The argument that certain members of society riot because of their circumstances is utterly insulting to law-abiding people.

There are NO excuses for hurling bricks at the police or nicking plasma TVs and the latest trainers.

Playing the victim card has become the automatic response. Self-appointed spokespeople have been littering our TV screens making excuses for the rampaging scum.

Laws exist to protect people and their properties. If you break these laws then you must face the consequences.

I’m astounded that anyone would even attempt to justify such revolting conduct.

The tardy response and delayed condemnation by our politicians is also shocking.

They should be truly ashamed. The moment it kicked off in Tottenham, the prime minister should have been on the first flight home.

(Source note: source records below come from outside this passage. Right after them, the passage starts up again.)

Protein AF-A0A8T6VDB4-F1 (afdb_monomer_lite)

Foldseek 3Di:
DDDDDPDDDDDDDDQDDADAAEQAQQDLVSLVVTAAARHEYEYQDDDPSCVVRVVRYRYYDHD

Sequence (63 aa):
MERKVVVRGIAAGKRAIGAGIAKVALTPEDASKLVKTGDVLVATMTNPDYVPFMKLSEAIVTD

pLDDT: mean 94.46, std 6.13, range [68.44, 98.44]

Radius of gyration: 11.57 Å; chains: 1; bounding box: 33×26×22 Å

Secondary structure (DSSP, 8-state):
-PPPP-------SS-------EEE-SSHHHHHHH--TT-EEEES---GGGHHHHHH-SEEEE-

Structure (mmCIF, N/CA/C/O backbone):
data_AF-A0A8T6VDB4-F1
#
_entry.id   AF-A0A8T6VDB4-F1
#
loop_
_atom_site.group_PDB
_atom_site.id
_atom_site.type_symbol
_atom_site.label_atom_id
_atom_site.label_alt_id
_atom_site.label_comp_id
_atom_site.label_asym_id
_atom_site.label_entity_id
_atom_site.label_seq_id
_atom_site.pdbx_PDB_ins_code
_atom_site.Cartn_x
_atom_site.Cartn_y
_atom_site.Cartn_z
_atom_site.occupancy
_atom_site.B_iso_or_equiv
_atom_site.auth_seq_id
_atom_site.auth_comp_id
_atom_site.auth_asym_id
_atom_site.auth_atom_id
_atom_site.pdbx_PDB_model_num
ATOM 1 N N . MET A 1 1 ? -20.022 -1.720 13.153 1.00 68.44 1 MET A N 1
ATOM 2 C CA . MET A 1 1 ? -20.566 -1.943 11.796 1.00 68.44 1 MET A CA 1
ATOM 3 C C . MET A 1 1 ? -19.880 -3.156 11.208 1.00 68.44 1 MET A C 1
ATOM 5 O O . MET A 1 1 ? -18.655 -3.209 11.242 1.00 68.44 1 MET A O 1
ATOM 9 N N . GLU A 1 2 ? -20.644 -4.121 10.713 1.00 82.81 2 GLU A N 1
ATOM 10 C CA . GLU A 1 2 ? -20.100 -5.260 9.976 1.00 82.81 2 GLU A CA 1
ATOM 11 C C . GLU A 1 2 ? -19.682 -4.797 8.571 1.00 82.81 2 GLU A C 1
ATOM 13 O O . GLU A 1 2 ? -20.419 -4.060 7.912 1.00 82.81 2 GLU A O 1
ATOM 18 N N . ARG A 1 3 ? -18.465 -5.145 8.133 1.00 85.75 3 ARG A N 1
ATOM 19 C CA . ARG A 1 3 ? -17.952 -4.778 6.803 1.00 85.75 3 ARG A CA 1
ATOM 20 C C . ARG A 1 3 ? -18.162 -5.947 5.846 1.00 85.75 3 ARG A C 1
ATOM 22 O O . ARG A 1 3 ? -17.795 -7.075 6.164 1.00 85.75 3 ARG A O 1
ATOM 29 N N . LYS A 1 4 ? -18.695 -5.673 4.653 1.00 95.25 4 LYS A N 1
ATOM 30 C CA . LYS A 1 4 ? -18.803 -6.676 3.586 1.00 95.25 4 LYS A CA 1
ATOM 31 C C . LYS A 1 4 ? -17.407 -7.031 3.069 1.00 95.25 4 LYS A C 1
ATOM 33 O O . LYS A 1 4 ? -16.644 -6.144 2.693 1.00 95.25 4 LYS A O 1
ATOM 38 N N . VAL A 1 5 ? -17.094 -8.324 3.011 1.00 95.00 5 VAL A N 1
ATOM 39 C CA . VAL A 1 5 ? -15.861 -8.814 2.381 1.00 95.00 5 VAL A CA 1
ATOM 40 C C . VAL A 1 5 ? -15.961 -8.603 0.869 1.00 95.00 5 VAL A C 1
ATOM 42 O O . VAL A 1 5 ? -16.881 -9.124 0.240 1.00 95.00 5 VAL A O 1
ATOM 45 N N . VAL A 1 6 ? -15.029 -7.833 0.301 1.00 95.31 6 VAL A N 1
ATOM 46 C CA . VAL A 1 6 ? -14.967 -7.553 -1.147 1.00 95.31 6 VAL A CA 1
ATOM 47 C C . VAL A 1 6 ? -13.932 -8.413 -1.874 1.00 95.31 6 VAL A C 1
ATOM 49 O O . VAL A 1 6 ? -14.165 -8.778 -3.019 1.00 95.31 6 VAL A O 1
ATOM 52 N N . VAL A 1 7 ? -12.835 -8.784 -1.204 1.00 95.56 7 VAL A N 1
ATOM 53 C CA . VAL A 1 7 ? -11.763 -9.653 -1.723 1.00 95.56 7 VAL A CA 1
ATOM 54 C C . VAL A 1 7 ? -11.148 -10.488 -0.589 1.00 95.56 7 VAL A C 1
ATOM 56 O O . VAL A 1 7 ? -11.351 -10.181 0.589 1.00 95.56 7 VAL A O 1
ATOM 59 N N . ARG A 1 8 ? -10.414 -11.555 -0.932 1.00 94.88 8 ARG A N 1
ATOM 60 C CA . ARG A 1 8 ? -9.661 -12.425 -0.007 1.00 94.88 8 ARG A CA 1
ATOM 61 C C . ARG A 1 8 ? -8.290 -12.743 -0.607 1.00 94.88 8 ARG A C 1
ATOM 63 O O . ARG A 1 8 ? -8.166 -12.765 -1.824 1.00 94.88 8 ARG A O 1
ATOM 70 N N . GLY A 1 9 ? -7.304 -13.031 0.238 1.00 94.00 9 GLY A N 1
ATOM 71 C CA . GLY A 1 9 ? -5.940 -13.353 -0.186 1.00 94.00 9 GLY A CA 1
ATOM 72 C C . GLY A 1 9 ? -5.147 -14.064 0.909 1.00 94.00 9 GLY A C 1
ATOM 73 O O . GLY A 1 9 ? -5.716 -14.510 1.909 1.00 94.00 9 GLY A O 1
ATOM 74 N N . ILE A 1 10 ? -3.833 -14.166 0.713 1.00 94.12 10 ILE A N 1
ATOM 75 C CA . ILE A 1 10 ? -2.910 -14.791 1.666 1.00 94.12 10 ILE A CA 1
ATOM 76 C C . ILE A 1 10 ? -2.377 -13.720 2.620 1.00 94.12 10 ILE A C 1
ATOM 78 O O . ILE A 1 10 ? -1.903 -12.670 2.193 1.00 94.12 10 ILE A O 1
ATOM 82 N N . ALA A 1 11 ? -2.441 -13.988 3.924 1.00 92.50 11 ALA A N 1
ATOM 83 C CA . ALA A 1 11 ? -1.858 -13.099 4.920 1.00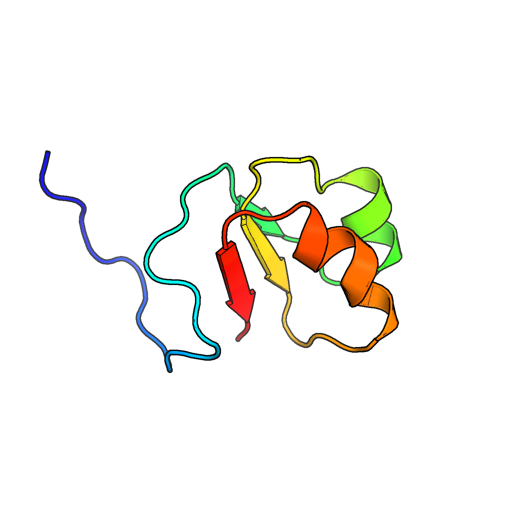 92.50 11 ALA A CA 1
ATOM 84 C C . ALA A 1 11 ? -0.323 -13.169 4.869 1.00 92.50 11 ALA A C 1
ATOM 86 O O . ALA A 1 11 ? 0.257 -14.254 4.919 1.00 92.50 11 ALA A O 1
ATOM 87 N N . ALA A 1 12 ? 0.329 -12.007 4.824 1.00 90.38 12 ALA A N 1
ATOM 88 C CA . ALA A 1 12 ? 1.780 -11.881 4.849 1.00 90.38 12 ALA A CA 1
ATOM 89 C C . ALA A 1 12 ? 2.228 -10.913 5.955 1.00 90.38 12 ALA A C 1
ATOM 91 O O . ALA A 1 12 ? 1.639 -9.854 6.166 1.00 90.38 12 ALA A O 1
ATOM 92 N N . GLY A 1 13 ? 3.314 -11.264 6.646 1.00 85.62 13 GLY A N 1
ATOM 93 C CA . GLY A 1 13 ? 3.901 -10.437 7.701 1.00 85.62 13 GLY A CA 1
ATOM 94 C C . GLY A 1 13 ? 3.261 -10.617 9.082 1.00 85.62 13 GLY A C 1
ATOM 95 O O . GLY A 1 13 ? 2.558 -11.585 9.350 1.00 85.62 13 GLY A O 1
ATOM 96 N N . LYS A 1 14 ? 3.590 -9.694 9.997 1.00 81.25 14 LYS A N 1
ATOM 97 C CA . LYS A 1 14 ? 3.218 -9.755 11.427 1.00 81.25 14 LYS A CA 1
ATOM 98 C C . LYS A 1 14 ? 2.180 -8.708 11.849 1.00 81.25 14 LYS A C 1
ATOM 100 O O . LYS A 1 14 ? 1.748 -8.717 12.998 1.00 81.25 14 LYS A O 1
ATOM 105 N N . ARG A 1 15 ? 1.836 -7.759 10.970 1.00 73.38 15 ARG A N 1
ATOM 106 C CA . ARG A 1 15 ? 0.842 -6.718 11.276 1.00 73.38 15 ARG A CA 1
ATOM 107 C C . ARG A 1 15 ? -0.550 -7.345 11.271 1.00 73.38 15 ARG A C 1
ATOM 109 O O . ARG A 1 15 ? -0.856 -8.134 10.386 1.00 73.38 15 ARG A O 1
ATOM 116 N N . ALA A 1 16 ? -1.363 -6.995 12.266 1.00 77.06 16 ALA A N 1
ATOM 117 C CA . ALA A 1 16 ? -2.677 -7.600 12.450 1.00 77.06 16 ALA A CA 1
ATOM 118 C C . ALA A 1 16 ? -3.738 -6.960 11.541 1.00 77.06 16 ALA A C 1
ATOM 120 O O . ALA A 1 16 ? -4.214 -7.590 10.604 1.00 77.06 16 ALA A O 1
ATOM 121 N N . ILE A 1 17 ? -4.125 -5.714 11.821 1.00 88.62 17 ILE A N 1
ATOM 122 C CA . ILE A 1 17 ? -5.222 -5.029 11.129 1.00 88.62 17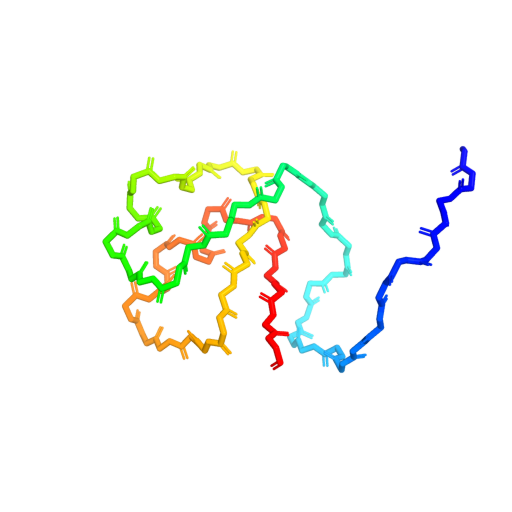 ILE A CA 1
ATOM 123 C C . ILE A 1 17 ? -4.799 -3.583 10.879 1.00 88.62 17 ILE A C 1
ATOM 125 O O . ILE A 1 17 ? -4.449 -2.881 11.823 1.00 88.62 17 ILE A O 1
ATOM 129 N N . GLY A 1 18 ? -4.859 -3.151 9.620 1.00 91.88 18 GLY A N 1
ATOM 130 C CA . GLY A 1 18 ? -4.659 -1.763 9.204 1.00 91.88 18 GLY A CA 1
ATOM 131 C C . GLY A 1 18 ? -5.855 -1.274 8.392 1.00 91.88 18 GLY A C 1
ATOM 132 O O . GLY A 1 18 ? -6.544 -2.067 7.744 1.00 91.88 18 GLY A O 1
ATOM 133 N N . ALA A 1 19 ? -6.138 0.025 8.448 1.00 94.38 19 ALA A N 1
ATOM 134 C CA . ALA A 1 19 ? -7.216 0.645 7.687 1.00 94.38 19 ALA A CA 1
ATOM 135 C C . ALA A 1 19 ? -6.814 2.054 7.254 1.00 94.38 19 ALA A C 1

Boris Johnson, the mayor of London, was no better.

Of course they have a right to take a holiday, but when London was burning our political elite were nowhere to be seen.

It doesn’t exactly inspire confidence in their ability to protect us from brutal and anarchic yobs.

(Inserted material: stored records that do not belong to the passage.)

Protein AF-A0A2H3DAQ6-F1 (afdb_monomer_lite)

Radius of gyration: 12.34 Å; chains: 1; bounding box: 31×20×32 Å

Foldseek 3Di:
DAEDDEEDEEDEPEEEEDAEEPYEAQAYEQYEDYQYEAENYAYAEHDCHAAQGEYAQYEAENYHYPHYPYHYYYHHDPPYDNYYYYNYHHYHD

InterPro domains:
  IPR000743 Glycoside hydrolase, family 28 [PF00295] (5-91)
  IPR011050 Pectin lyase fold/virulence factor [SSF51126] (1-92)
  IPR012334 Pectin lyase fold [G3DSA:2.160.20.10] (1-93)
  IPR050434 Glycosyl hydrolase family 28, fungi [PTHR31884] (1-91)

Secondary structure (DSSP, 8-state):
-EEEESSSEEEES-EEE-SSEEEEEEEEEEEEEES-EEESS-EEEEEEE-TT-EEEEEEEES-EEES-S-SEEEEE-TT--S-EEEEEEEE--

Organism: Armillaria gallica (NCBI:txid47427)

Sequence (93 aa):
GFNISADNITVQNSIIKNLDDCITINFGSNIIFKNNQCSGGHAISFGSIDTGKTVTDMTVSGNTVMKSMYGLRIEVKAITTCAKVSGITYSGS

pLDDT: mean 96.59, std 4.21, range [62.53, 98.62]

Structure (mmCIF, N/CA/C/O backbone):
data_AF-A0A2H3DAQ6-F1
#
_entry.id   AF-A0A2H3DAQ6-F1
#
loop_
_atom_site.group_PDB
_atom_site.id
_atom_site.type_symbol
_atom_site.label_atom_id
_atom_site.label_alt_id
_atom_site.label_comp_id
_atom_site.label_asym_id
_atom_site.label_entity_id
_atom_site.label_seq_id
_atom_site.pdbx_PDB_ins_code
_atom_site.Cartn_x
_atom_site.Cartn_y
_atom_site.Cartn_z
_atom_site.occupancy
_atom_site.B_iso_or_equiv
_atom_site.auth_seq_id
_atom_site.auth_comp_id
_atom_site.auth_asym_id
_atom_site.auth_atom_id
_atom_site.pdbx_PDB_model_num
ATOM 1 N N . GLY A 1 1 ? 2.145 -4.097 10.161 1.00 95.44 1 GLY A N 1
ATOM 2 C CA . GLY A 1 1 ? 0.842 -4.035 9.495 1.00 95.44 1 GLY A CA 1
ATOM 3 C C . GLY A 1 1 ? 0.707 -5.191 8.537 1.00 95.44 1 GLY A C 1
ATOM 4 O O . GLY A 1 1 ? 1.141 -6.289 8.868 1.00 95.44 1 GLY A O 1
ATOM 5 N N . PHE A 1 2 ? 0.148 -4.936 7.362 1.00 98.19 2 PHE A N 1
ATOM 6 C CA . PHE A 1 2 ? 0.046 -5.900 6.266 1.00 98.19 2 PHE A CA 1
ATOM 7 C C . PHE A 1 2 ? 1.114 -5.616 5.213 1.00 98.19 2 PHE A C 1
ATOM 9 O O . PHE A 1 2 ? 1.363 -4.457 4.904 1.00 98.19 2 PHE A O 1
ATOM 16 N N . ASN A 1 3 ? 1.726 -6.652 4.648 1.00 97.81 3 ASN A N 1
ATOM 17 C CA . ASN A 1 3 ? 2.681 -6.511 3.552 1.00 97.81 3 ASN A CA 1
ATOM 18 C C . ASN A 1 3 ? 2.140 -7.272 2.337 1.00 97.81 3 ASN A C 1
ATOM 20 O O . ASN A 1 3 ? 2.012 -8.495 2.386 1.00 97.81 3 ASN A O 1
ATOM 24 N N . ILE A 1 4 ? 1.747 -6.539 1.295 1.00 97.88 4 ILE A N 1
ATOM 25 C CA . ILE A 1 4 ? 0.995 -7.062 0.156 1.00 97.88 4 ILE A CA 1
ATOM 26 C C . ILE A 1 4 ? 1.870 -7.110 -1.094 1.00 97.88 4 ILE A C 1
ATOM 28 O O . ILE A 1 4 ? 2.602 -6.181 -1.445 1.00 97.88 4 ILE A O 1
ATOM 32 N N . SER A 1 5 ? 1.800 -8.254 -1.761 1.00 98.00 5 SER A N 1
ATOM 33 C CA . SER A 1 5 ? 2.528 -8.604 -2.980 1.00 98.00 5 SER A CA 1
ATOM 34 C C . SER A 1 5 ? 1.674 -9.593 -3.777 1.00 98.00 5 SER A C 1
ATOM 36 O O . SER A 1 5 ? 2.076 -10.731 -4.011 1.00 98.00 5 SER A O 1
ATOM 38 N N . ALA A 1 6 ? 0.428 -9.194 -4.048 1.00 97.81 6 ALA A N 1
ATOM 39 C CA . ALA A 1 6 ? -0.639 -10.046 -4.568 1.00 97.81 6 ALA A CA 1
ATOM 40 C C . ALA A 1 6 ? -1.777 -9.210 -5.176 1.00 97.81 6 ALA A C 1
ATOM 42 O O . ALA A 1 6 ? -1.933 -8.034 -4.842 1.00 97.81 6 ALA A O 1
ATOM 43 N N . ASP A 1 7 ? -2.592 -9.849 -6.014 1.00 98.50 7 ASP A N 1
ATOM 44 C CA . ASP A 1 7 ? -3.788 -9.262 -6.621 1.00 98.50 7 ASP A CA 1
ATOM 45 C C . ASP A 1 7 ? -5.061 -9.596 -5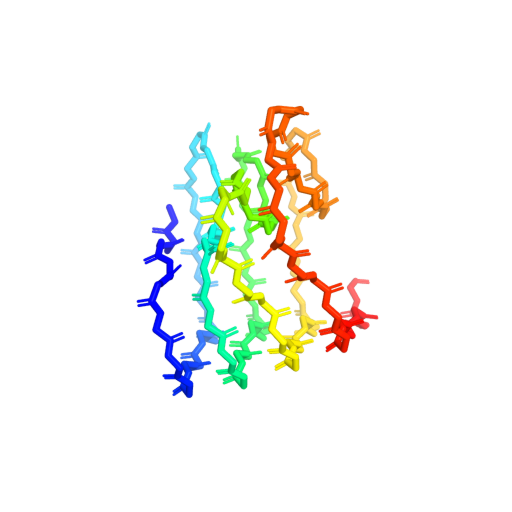.831 1.00 98.50 7 ASP A C 1
ATOM 47 O O . ASP A 1 7 ? -5.114 -10.598 -5.115 1.00 98.50 7 ASP A O 1
ATOM 51 N N . ASN A 1 8 ? -6.119 -8.804 -6.031 1.00 98.38 8 ASN A N 1
ATOM 52 C CA . ASN A 1 8 ? -7.475 -9.069 -5.528 1.00 98.38 8 ASN A CA 1
ATOM 53 C C . ASN A 1 8 ? -7.548 -9.214 -4.000 1.00 98.38 8 ASN A C 1
ATOM 55 O O . ASN A 1 8 ? -8.202 -10.112 -3.464 1.00 98.38 8 ASN A O 1
ATOM 59 N N . ILE A 1 9 ? -6.869 -8.316 -3.290 1.00 98.62 9 ILE A N 1
ATOM 60 C CA . ILE A 1 9 ? -6.817 -8.318 -1.829 1.00 98.62 9 ILE A CA 1
ATOM 61 C C . ILE A 1 9 ? -7.758 -7.259 -1.266 1.00 98.62 9 ILE A C 1
ATOM 63 O O . ILE A 1 9 ? -7.742 -6.104 -1.680 1.00 98.62 9 ILE A O 1
ATOM 67 N N . THR A 1 10 ? -8.534 -7.633 -0.249 1.00 98.62 10 THR A N 1
ATOM 68 C CA . THR A 1 10 ? -9.287 -6.683 0.577 1.00 98.62 10 THR A CA 1
ATOM 69 C C . THR A 1 10 ? -8.842 -6.792 2.027 1.00 98.62 10 THR A C 1
ATOM 71 O O . THR A 1 10 ? -8.925 -7.856 2.635 1.00 98.62 10 THR A O 1
ATOM 74 N N . VAL A 1 11 ? -8.408 -5.669 2.593 1.00 98.56 11 VAL A N 1
ATOM 75 C CA . VAL A 1 11 ? -8.133 -5.507 4.021 1.00 98.56 11 VAL A CA 1
ATOM 76 C C . VAL A 1 11 ? -9.091 -4.457 4.562 1.00 98.56 11 VAL A C 1
ATOM 78 O O . VAL A 1 11 ? -9.064 -3.292 4.147 1.00 98.56 11 VAL A O 1
ATOM 81 N N . GLN A 1 12 ? -9.954 -4.865 5.490 1.00 98.56 12 GLN A N 1
ATOM 82 C CA . GLN A 1 12 ? -10.985 -3.982 6.015 1.00 98.56 12 GLN A CA 1
ATOM 83 C C . GLN A 1 12 ? -11.282 -4.177 7.498 1.00 98.56 12 GLN A C 1
ATOM 85 O O . GLN A 1 12 ? -11.040 -5.252 8.048 1.00 98.56 12 GLN A O 1
ATOM 90 N N . ASN A 1 13 ? -11.847 -3.138 8.122 1.00 98.44 13 ASN A N 1
ATOM 91 C CA . ASN A 1 13 ? -12.326 -3.136 9.511 1.00 98.44 13 ASN A CA 1
ATOM 92 C C . ASN A 1 13 ? -11.270 -3.600 10.534 1.00 98.44 13 ASN A C 1
ATOM 94 O O . ASN A 1 13 ? -11.599 -4.222 11.544 1.00 98.44 13 ASN A O 1
ATOM 98 N N . SER A 1 14 ? -9.994 -3.333 10.261 1.00 98.50 14 SER A N 1
ATOM 99 C CA . SER A 1 14 ? -8.872 -3.777 11.091 1.00 98.50 14 SER A CA 1
ATOM 100 C C . SER A 1 14 ? -8.355 -2.658 11.996 1.00 98.50 14 SER A C 1
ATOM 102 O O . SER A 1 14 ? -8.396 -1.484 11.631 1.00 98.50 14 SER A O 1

The shooting of a man by police triggered the riots in Tottenham.

His skin colour is irrelevant.

If a police officer feels his own safety or that of the public is in danger because a man is armed, then in my book it is perfectly acceptable for the officer in question to open fire.

What’s a copper supposed to do, wait to be shot at?

But the police have their hands tied. This is because the last decade has seen them transformed from a ‘force’ to a ‘service’. I want the police to uphold the law, not reach out to those who feel disenfranchised or disengaged. That is the job of politicians.

Personally, I believe the army should have been deployed. I am not suggesting armed soldiers, but it is clear that part of the problem the police faced was a sheer lack of manpower.

Had they seen a team of squaddies blocking their way then the marauding morons would have legged it. So what if a few fists and boots fly?

If it means that hardworking, law-abiding people can feel safe in their homes, and that business owners do not have their livelihoods literally trampled into the ground, then so be it. Would it really be so bad if a few thugs got a taste of their own medicine?

Despite all the anger and outrage there are, mercifully, some amazing examples of humility and dignity. From the Sikhs who joined forces to protect a nearby mosque, to the hundreds who took to the streets to help clear up their communities.

The man who brought tears to my eyes was bereaved father Tariq Jahan, whose son was killed in the riots in Birmingham as he stood guarding shops from looters.

Calling for calm, this gentleman defused a potentially lethal situation. Mr Jahan is an example to us all.

But it doesn’t matter what my opinions are, or if you agree with them or not.

No, what matters is pegging this horrific and violent behaviour and making sure that it never happens again.

What worries me most, however, is the lack of practical solutions.